Records from a data source:

----------------

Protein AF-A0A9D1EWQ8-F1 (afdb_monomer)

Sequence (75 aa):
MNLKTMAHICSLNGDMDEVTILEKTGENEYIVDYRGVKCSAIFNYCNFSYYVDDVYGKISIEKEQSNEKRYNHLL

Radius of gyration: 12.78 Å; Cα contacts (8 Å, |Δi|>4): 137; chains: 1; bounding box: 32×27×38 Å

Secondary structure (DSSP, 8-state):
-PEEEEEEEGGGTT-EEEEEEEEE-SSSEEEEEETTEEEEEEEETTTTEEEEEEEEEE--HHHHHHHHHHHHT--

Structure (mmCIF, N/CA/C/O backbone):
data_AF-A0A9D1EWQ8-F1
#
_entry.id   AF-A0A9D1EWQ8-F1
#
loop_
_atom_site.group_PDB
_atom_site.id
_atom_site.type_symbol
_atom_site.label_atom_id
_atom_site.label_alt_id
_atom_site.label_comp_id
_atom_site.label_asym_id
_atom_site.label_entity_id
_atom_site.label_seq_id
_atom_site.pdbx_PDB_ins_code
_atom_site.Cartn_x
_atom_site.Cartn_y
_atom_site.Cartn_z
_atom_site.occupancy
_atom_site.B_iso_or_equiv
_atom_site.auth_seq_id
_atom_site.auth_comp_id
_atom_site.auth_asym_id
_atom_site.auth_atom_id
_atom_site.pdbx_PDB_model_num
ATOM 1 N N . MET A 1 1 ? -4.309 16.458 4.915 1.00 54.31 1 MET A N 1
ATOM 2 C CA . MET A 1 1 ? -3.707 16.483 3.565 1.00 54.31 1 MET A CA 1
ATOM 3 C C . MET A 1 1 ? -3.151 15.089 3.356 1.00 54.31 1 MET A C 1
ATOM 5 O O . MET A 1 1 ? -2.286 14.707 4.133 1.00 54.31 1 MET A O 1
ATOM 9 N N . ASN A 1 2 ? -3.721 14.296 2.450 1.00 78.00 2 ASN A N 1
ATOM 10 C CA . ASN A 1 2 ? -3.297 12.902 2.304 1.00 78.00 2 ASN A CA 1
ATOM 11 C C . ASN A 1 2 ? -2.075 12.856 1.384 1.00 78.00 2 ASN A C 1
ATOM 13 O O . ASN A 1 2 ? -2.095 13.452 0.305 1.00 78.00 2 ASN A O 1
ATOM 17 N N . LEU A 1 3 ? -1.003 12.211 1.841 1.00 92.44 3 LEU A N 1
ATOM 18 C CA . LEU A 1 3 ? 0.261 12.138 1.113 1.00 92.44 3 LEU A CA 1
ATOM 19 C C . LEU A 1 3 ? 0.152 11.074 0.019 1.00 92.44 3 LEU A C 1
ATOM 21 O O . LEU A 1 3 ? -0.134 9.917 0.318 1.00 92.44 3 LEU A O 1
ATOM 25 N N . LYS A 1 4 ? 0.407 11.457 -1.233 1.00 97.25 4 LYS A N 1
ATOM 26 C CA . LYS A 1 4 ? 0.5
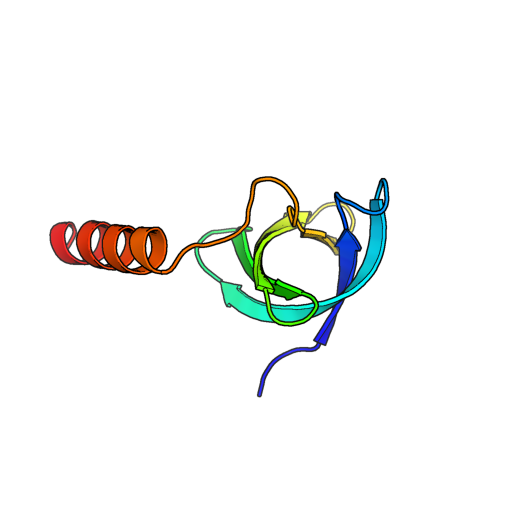41 10.521 -2.353 1.00 97.25 4 LYS A CA 1
ATOM 27 C C . LYS A 1 4 ? 2.004 10.167 -2.577 1.00 97.25 4 LYS A C 1
ATOM 29 O O . LYS A 1 4 ? 2.865 11.040 -2.481 1.00 97.25 4 LYS A O 1
ATOM 34 N N . THR A 1 5 ? 2.281 8.903 -2.868 1.00 97.69 5 THR A N 1
ATOM 35 C CA . THR A 1 5 ? 3.630 8.407 -3.165 1.00 97.69 5 THR A CA 1
ATOM 36 C C . THR A 1 5 ? 3.563 7.212 -4.105 1.00 97.69 5 THR A C 1
ATOM 38 O O . THR A 1 5 ? 2.523 6.569 -4.219 1.00 97.69 5 THR A O 1
ATOM 41 N N . MET A 1 6 ? 4.685 6.886 -4.740 1.00 98.44 6 MET A N 1
ATOM 42 C CA . MET A 1 6 ? 4.846 5.605 -5.420 1.00 98.44 6 MET A CA 1
ATOM 43 C C . MET A 1 6 ? 5.183 4.505 -4.408 1.00 98.44 6 MET A C 1
ATOM 45 O O . MET A 1 6 ? 5.937 4.746 -3.459 1.00 98.44 6 MET A O 1
ATOM 49 N N . ALA A 1 7 ? 4.649 3.306 -4.624 1.00 98.62 7 ALA A N 1
ATOM 50 C CA . ALA A 1 7 ? 4.910 2.129 -3.802 1.00 98.62 7 ALA A CA 1
ATOM 51 C C . ALA A 1 7 ? 4.960 0.859 -4.657 1.00 98.62 7 ALA A C 1
ATOM 53 O O . ALA A 1 7 ? 4.300 0.788 -5.691 1.00 98.62 7 ALA A O 1
ATOM 54 N N . HIS A 1 8 ? 5.714 -0.146 -4.214 1.00 98.75 8 HIS A N 1
ATOM 55 C CA . HIS A 1 8 ? 5.720 -1.473 -4.828 1.00 98.75 8 HIS A CA 1
ATOM 56 C C . HIS A 1 8 ? 4.410 -2.197 -4.510 1.00 98.75 8 HIS A C 1
ATOM 58 O O . HIS A 1 8 ? 4.049 -2.324 -3.337 1.00 98.75 8 HIS A O 1
ATOM 64 N N . ILE A 1 9 ? 3.715 -2.689 -5.535 1.00 98.81 9 ILE A N 1
ATOM 65 C CA . ILE A 1 9 ? 2.397 -3.317 -5.393 1.00 98.81 9 ILE A CA 1
ATOM 66 C C . ILE A 1 9 ? 2.509 -4.836 -5.537 1.00 98.81 9 ILE A C 1
ATOM 68 O O . ILE A 1 9 ? 3.062 -5.340 -6.519 1.00 98.81 9 ILE A O 1
ATOM 72 N N . CYS A 1 10 ? 1.959 -5.578 -4.573 1.00 98.31 10 CYS A N 1
ATOM 73 C CA . CYS A 1 10 ? 2.008 -7.040 -4.560 1.00 98.31 10 CYS A CA 1
ATOM 74 C C . CYS A 1 10 ? 1.362 -7.657 -5.813 1.00 98.31 10 CYS A C 1
ATOM 76 O O . CYS A 1 10 ? 1.984 -8.491 -6.472 1.00 98.31 10 CYS A O 1
ATOM 78 N N . SER A 1 11 ? 0.166 -7.200 -6.205 1.00 98.25 11 SER A N 1
ATOM 79 C CA . SER A 1 11 ? -0.537 -7.714 -7.389 1.00 98.25 11 SER A CA 1
ATOM 80 C C . SER A 1 11 ? 0.160 -7.416 -8.719 1.00 98.25 11 SER A C 1
ATOM 82 O O . SER A 1 11 ? -0.197 -8.008 -9.737 1.00 98.25 11 SER A O 1
ATOM 84 N N . LEU A 1 12 ? 1.108 -6.474 -8.741 1.00 98.56 12 LEU A N 1
ATOM 85 C CA . LEU A 1 12 ? 1.871 -6.090 -9.930 1.00 98.56 12 LEU A CA 1
ATOM 86 C C . LEU A 1 12 ? 3.276 -6.710 -9.937 1.00 98.56 12 LEU A C 1
ATOM 88 O O . LEU A 1 12 ? 4.176 -6.186 -10.581 1.00 98.56 12 LEU A O 1
ATOM 92 N N . ASN A 1 13 ? 3.492 -7.804 -9.198 1.00 97.38 13 ASN A N 1
ATOM 93 C CA . ASN A 1 13 ? 4.805 -8.442 -9.045 1.00 97.38 13 ASN A CA 1
ATOM 94 C C . ASN A 1 13 ? 5.899 -7.473 -8.558 1.00 97.38 13 ASN A C 1
ATOM 96 O O . ASN A 1 13 ? 7.071 -7.622 -8.901 1.00 97.38 13 ASN A O 1
ATOM 100 N N . GLY A 1 14 ? 5.519 -6.486 -7.741 1.00 97.06 14 GLY A N 1
ATOM 101 C CA . GLY A 1 14 ? 6.432 -5.479 -7.216 1.00 97.06 14 GLY A CA 1
ATOM 102 C C . GLY A 1 14 ? 6.665 -4.281 -8.134 1.00 97.06 14 GLY A C 1
ATOM 103 O O . GLY A 1 14 ? 7.444 -3.411 -7.751 1.00 97.06 14 GLY A O 1
ATOM 104 N N . ASP A 1 15 ? 5.999 -4.170 -9.286 1.00 98.56 15 ASP A N 1
ATOM 105 C CA . ASP A 1 15 ? 5.991 -2.908 -10.032 1.00 98.56 15 ASP A CA 1
ATOM 106 C C . ASP A 1 15 ? 5.364 -1.784 -9.196 1.00 98.56 15 ASP A C 1
ATOM 108 O O . ASP A 1 15 ? 4.584 -2.010 -8.261 1.00 98.56 15 ASP A O 1
ATOM 112 N N . MET A 1 16 ? 5.756 -0.552 -9.517 1.00 98.56 16 MET A N 1
ATOM 113 C CA . MET A 1 16 ? 5.368 0.623 -8.748 1.00 98.56 16 MET A CA 1
ATOM 114 C C . MET A 1 16 ? 4.107 1.283 -9.302 1.00 98.56 16 MET A C 1
ATOM 116 O O . MET A 1 16 ? 3.987 1.494 -10.507 1.00 98.56 16 MET A O 1
ATOM 120 N N . ASP A 1 17 ? 3.211 1.689 -8.405 1.00 98.69 17 ASP A N 1
ATOM 121 C CA . ASP A 1 17 ? 2.027 2.497 -8.722 1.00 98.69 17 ASP A CA 1
ATOM 122 C C . ASP A 1 17 ? 1.785 3.553 -7.624 1.00 98.69 17 ASP A C 1
ATOM 124 O O . ASP A 1 17 ? 2.402 3.504 -6.553 1.00 98.69 17 ASP A O 1
ATOM 128 N N . GLU A 1 18 ? 0.923 4.532 -7.898 1.00 98.50 18 GLU A N 1
ATOM 129 C CA . GLU A 1 18 ? 0.573 5.588 -6.944 1.00 98.50 18 GLU A CA 1
ATOM 130 C C . GLU A 1 18 ? -0.375 5.057 -5.859 1.00 98.50 18 GLU A C 1
ATOM 132 O O . GLU A 1 18 ? -1.385 4.405 -6.137 1.00 98.50 18 GLU A O 1
ATOM 137 N N . VAL A 1 19 ? -0.081 5.403 -4.607 1.00 98.56 19 VAL A N 1
ATOM 138 C CA . VAL A 1 19 ? -0.928 5.132 -3.441 1.00 98.56 19 VAL A CA 1
ATOM 139 C C . VAL A 1 19 ? -1.099 6.390 -2.604 1.00 98.56 19 VAL A C 1
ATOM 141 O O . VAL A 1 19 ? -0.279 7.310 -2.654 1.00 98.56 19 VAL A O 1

----------------

» **TASK TO COMPLETE**:
Using the records above, set down exactly the lines from the one with "ATOM 73 C CA" through the one with "ATOM 80 C C", inclusive, and nothing more.

» **RESULT BELOW**:
ATOM 73 C CA . CYS A 1 10 ? 2.008 -7.040 -4.560 1.00 98.31 10 CYS A CA 1
ATOM 74 C C . CYS A 1 10 ? 1.362 -7.657 -5.813 1.00 98.31 10 CYS A C 1
ATOM 76 O O . CYS A 1 10 ? 1.984 -8.491 -6.472 1.00 98.31 10 CYS A O 1
ATOM 78 N N . SER A 1 11 ? 0.166 -7.200 -6.205 1.00 98.25 11 SER A N 1
ATOM 79 C CA . SER A 1 11 ? -0.537 -7.714 -7.389 1.00 98.25 11 SER A CA 1
ATOM 80 C C . SER A 1 11 ? 0.160 -7.416 -8.719 1.00 98.25 11 SER A C 1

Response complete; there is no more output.